Hunan Key Laboratory of Nephrology and Hemoperfusion, Division of Nephrology, Second Xiangya Hospital of Central South University, Changsha, Hunan Province - PR China.
J Nephrol. 2010 Mar-Apr;23(2):202-9.
The relationship between tonsillar autoimmune response and the pathogenesis of IgA nephropathy (IgAN) has been previously demonstrated. However, the role of CD4+CD25+ cells, which play critical roles in maintaining peripheral tolerance and preventing autoimmunity, has not yet been defined in IgAN.

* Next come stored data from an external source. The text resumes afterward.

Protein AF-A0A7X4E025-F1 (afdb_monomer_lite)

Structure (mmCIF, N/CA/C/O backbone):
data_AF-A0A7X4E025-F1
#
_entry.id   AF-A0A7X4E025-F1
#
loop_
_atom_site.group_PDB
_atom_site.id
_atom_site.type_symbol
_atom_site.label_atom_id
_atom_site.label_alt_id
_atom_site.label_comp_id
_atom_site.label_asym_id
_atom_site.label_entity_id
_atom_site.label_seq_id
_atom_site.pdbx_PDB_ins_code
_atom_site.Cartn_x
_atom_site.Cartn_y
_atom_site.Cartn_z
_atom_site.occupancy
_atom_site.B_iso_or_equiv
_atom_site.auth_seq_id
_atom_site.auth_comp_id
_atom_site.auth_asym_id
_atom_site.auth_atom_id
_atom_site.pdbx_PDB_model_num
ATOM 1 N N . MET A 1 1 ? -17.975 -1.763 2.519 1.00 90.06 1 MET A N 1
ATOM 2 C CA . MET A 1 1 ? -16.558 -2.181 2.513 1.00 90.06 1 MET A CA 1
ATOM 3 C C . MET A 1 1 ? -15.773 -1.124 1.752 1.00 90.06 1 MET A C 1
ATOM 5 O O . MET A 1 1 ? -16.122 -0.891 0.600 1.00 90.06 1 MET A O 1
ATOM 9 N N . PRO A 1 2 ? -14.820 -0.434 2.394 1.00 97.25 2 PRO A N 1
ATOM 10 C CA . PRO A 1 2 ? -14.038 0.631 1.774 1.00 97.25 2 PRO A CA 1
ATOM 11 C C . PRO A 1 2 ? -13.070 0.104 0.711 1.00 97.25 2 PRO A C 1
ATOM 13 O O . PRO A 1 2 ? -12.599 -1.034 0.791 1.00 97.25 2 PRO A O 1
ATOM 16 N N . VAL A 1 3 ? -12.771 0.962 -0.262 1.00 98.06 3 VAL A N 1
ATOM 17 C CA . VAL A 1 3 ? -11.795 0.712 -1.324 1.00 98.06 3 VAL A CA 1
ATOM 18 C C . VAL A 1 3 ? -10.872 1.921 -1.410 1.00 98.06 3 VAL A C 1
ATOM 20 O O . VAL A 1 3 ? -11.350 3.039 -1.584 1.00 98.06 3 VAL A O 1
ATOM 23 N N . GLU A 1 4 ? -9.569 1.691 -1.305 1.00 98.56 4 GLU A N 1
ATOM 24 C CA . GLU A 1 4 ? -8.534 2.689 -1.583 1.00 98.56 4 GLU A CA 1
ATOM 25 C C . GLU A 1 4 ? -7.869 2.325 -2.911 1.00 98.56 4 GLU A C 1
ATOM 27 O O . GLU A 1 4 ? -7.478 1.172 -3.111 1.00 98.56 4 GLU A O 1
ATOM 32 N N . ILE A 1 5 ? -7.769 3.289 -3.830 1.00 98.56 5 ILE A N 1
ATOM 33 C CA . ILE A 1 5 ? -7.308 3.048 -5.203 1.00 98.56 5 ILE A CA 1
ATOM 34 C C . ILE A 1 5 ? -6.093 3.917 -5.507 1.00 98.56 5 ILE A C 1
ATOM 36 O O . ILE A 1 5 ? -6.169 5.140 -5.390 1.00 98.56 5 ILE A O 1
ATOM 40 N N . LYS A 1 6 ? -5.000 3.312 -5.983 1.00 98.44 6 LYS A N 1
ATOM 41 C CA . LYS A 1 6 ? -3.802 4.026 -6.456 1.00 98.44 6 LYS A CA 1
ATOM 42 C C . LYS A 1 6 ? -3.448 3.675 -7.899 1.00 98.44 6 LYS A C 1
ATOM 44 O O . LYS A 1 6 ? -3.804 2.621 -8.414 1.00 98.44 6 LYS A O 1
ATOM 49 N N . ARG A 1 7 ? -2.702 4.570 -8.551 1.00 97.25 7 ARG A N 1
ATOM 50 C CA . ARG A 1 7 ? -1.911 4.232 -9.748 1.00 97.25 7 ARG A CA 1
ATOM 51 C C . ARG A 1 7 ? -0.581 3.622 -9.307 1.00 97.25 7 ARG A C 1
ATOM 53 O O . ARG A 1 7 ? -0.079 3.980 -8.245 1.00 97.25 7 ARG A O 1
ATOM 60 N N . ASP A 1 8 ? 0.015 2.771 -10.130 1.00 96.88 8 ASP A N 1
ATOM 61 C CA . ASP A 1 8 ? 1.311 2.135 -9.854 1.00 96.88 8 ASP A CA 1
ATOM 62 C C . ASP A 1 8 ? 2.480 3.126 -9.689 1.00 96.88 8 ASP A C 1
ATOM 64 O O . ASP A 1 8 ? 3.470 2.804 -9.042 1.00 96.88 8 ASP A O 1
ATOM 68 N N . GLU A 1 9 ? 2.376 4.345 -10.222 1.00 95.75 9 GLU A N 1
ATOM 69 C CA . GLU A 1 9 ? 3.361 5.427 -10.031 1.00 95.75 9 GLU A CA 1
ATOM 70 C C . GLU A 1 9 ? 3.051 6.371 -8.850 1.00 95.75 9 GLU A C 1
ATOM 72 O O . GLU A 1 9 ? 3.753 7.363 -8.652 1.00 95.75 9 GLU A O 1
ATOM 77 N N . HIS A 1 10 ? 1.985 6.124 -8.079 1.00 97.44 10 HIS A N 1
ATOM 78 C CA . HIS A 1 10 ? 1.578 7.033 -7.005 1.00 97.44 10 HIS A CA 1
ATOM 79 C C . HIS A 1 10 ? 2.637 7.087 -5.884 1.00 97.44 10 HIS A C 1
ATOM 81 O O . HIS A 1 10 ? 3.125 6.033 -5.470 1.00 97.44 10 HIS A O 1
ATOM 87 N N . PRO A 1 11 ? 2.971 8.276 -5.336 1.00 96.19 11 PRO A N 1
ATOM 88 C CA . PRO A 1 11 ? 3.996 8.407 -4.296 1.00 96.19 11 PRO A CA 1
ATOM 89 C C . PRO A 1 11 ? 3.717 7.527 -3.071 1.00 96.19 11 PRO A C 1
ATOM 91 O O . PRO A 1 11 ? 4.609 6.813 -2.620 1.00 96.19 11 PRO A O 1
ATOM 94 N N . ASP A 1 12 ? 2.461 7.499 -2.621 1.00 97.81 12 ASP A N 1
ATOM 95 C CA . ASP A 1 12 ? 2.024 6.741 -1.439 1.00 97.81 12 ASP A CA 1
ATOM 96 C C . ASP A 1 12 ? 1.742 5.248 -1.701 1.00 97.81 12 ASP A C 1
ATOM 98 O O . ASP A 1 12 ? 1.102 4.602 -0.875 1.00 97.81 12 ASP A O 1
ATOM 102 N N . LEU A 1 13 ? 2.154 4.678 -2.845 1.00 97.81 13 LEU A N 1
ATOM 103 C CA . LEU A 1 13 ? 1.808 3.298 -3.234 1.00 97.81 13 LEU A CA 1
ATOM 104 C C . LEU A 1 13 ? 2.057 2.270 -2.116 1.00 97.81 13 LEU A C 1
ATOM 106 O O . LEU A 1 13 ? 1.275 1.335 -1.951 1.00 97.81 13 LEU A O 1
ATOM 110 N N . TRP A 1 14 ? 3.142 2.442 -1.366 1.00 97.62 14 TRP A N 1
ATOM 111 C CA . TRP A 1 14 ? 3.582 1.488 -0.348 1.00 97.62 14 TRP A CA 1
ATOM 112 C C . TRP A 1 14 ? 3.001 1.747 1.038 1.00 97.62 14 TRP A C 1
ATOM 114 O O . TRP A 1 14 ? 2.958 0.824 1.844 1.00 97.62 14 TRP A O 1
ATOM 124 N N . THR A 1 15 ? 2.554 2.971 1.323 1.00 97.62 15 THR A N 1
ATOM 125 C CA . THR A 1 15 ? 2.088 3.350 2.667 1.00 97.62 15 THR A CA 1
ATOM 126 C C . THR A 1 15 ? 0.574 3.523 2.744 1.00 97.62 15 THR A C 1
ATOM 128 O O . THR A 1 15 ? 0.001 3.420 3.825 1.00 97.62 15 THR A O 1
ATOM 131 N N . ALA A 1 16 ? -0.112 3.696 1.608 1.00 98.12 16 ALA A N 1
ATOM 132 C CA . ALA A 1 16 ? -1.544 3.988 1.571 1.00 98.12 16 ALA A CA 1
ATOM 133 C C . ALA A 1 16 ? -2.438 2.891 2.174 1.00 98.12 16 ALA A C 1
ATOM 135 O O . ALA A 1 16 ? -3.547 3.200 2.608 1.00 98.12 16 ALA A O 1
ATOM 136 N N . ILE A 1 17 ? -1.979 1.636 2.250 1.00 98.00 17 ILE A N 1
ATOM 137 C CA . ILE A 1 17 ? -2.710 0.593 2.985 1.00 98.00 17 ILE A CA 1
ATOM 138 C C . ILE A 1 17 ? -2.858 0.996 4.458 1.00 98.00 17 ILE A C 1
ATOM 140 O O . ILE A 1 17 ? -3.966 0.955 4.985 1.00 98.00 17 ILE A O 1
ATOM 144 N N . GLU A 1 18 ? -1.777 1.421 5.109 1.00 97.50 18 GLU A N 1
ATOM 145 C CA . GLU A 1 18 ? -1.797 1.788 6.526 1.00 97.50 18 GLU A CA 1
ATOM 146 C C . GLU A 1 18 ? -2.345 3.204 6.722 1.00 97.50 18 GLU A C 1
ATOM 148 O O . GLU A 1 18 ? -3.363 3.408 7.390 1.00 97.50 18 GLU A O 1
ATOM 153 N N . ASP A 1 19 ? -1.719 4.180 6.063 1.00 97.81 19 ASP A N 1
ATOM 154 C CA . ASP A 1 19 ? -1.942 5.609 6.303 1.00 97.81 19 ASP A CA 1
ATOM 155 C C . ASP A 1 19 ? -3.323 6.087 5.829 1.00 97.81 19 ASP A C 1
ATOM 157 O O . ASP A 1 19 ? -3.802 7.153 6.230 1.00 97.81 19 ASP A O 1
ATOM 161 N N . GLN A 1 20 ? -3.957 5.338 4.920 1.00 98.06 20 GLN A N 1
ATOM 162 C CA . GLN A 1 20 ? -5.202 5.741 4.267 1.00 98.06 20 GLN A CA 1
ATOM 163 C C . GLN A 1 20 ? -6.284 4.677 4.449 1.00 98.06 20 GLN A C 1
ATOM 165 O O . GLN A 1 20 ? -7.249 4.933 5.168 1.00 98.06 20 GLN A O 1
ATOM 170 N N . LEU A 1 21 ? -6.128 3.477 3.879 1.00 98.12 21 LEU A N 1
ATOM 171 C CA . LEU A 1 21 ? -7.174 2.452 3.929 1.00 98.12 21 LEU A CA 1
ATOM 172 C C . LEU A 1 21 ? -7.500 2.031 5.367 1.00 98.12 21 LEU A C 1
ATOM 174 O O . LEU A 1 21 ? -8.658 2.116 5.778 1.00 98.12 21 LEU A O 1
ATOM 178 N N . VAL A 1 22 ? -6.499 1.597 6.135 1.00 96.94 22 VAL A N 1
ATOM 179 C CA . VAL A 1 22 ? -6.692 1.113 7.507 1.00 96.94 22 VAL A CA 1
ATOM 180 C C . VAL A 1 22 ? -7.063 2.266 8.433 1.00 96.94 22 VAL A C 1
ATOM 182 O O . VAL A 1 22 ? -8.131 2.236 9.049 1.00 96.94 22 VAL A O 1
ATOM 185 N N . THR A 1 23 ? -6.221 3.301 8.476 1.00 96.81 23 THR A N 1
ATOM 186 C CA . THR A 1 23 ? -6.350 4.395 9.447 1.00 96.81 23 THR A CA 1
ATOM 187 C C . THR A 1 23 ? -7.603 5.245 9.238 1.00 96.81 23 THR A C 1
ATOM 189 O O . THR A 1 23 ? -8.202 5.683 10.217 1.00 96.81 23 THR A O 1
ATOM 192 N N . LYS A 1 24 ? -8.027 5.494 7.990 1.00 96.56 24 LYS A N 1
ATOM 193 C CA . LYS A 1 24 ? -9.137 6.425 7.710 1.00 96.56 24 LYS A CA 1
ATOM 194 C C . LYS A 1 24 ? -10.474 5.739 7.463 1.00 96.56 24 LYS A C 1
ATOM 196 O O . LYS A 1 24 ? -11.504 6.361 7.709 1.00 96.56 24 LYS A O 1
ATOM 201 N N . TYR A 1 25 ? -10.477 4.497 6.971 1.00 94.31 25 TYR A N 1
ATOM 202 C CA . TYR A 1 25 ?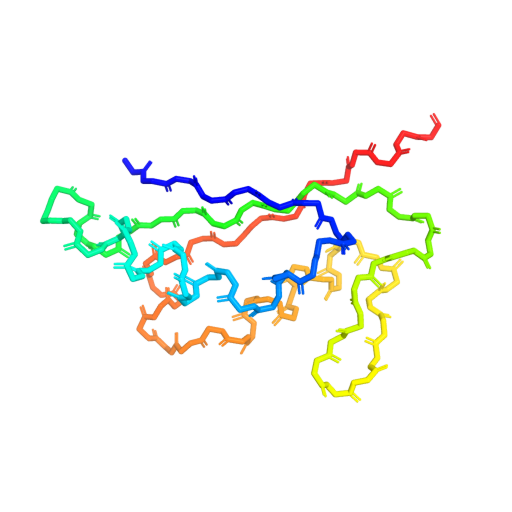 -11.709 3.860 6.495 1.00 94.31 25 TYR A CA 1
ATOM 203 C C . TYR A 1 25 ? -12.003 2.499 7.130 1.00 94.31 25 TYR A C 1
ATOM 205 O O . TYR A 1 25 ? -13.148 2.235 7.490 1.00 94.31 25 TYR A O 1
ATOM 213 N N . ALA A 1 26 ? -11.011 1.620 7.289 1.00 94.12 26 ALA A N 1
ATOM 214 C CA . ALA A 1 26 ? -11.247 0.281 7.836 1.00 94.12 26 ALA A CA 1
ATOM 215 C C . ALA A 1 26 ? -11.530 0.296 9.350 1.00 94.12 26 ALA A C 1
ATOM 217 O O . ALA A 1 26 ? -12.147 -0.641 9.861 1.00 94.12 26 ALA A O 1
ATOM 218 N N . ILE A 1 27 ? -11.111 1.357 10.051 1.00 93.44 27 ILE A N 1
ATOM 219 C CA . ILE A 1 27 ? -11.400 1.584 11.475 1.00 93.44 27 ILE A CA 1
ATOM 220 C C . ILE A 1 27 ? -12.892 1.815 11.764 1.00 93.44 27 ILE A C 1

The lymphocytes from tonsils of all subjects (including 37 IgAN cases and 37 controls without renal diseases) were cultured for 72 hours without stimulation, or with stimulation by alpha-hemolytic streptococcus (HS) isolated from the tonsillar crypts of cases (the HS-IgAN) or controls (HS-controls). The CD4+CD25+ cells were measured by flow cytometry. Expression of J chain mRNA was analyzed by in situ hybridization (ISH) and the dimeric IgA-producing cells were identified by immunofluorescence and fluorescent ISH.
The number of CD4+CD25+ cells was significantly lower in cases than in controls (0.98% +/- 0.204% vs. 3.58% +/- 0.554%, 1.37% +/- 0.214% vs. 5.78% +/- 0.562%, and 1.43% +/- 0.202% vs. 6.05% +/- 0.521%, for nonstimulation, HS-controls and HS-cases, respectively). CD4+CD25+ cells from cases showed a significantly lower stimulation index (SI) when stimulated with HS-controls and HS-IgAN than controls (p<0.05), whereas the number of dimeric IgA-producing cells was significantly higher in cases than controls (11.9% +/- 3.1% vs. 6.5% +/- 1.5%, 33.5% +/- 5.7% vs. 13.9% +/- 1.2%, and 35.1% +/- 6.2% vs. 13.9% +/- 1.2%, for nonstimulation, HS-controls and HS-cases, respectively). The dimeric IgA-producing cells from patients with IgAN showed a significantly higher SI when stimulated with HS-controls, or HS-IgAN than those from patients without renal disease (p<0.01). The SI of CD4+CD25+ cells was negatively correlated with that of dimeric IgA-producing cells.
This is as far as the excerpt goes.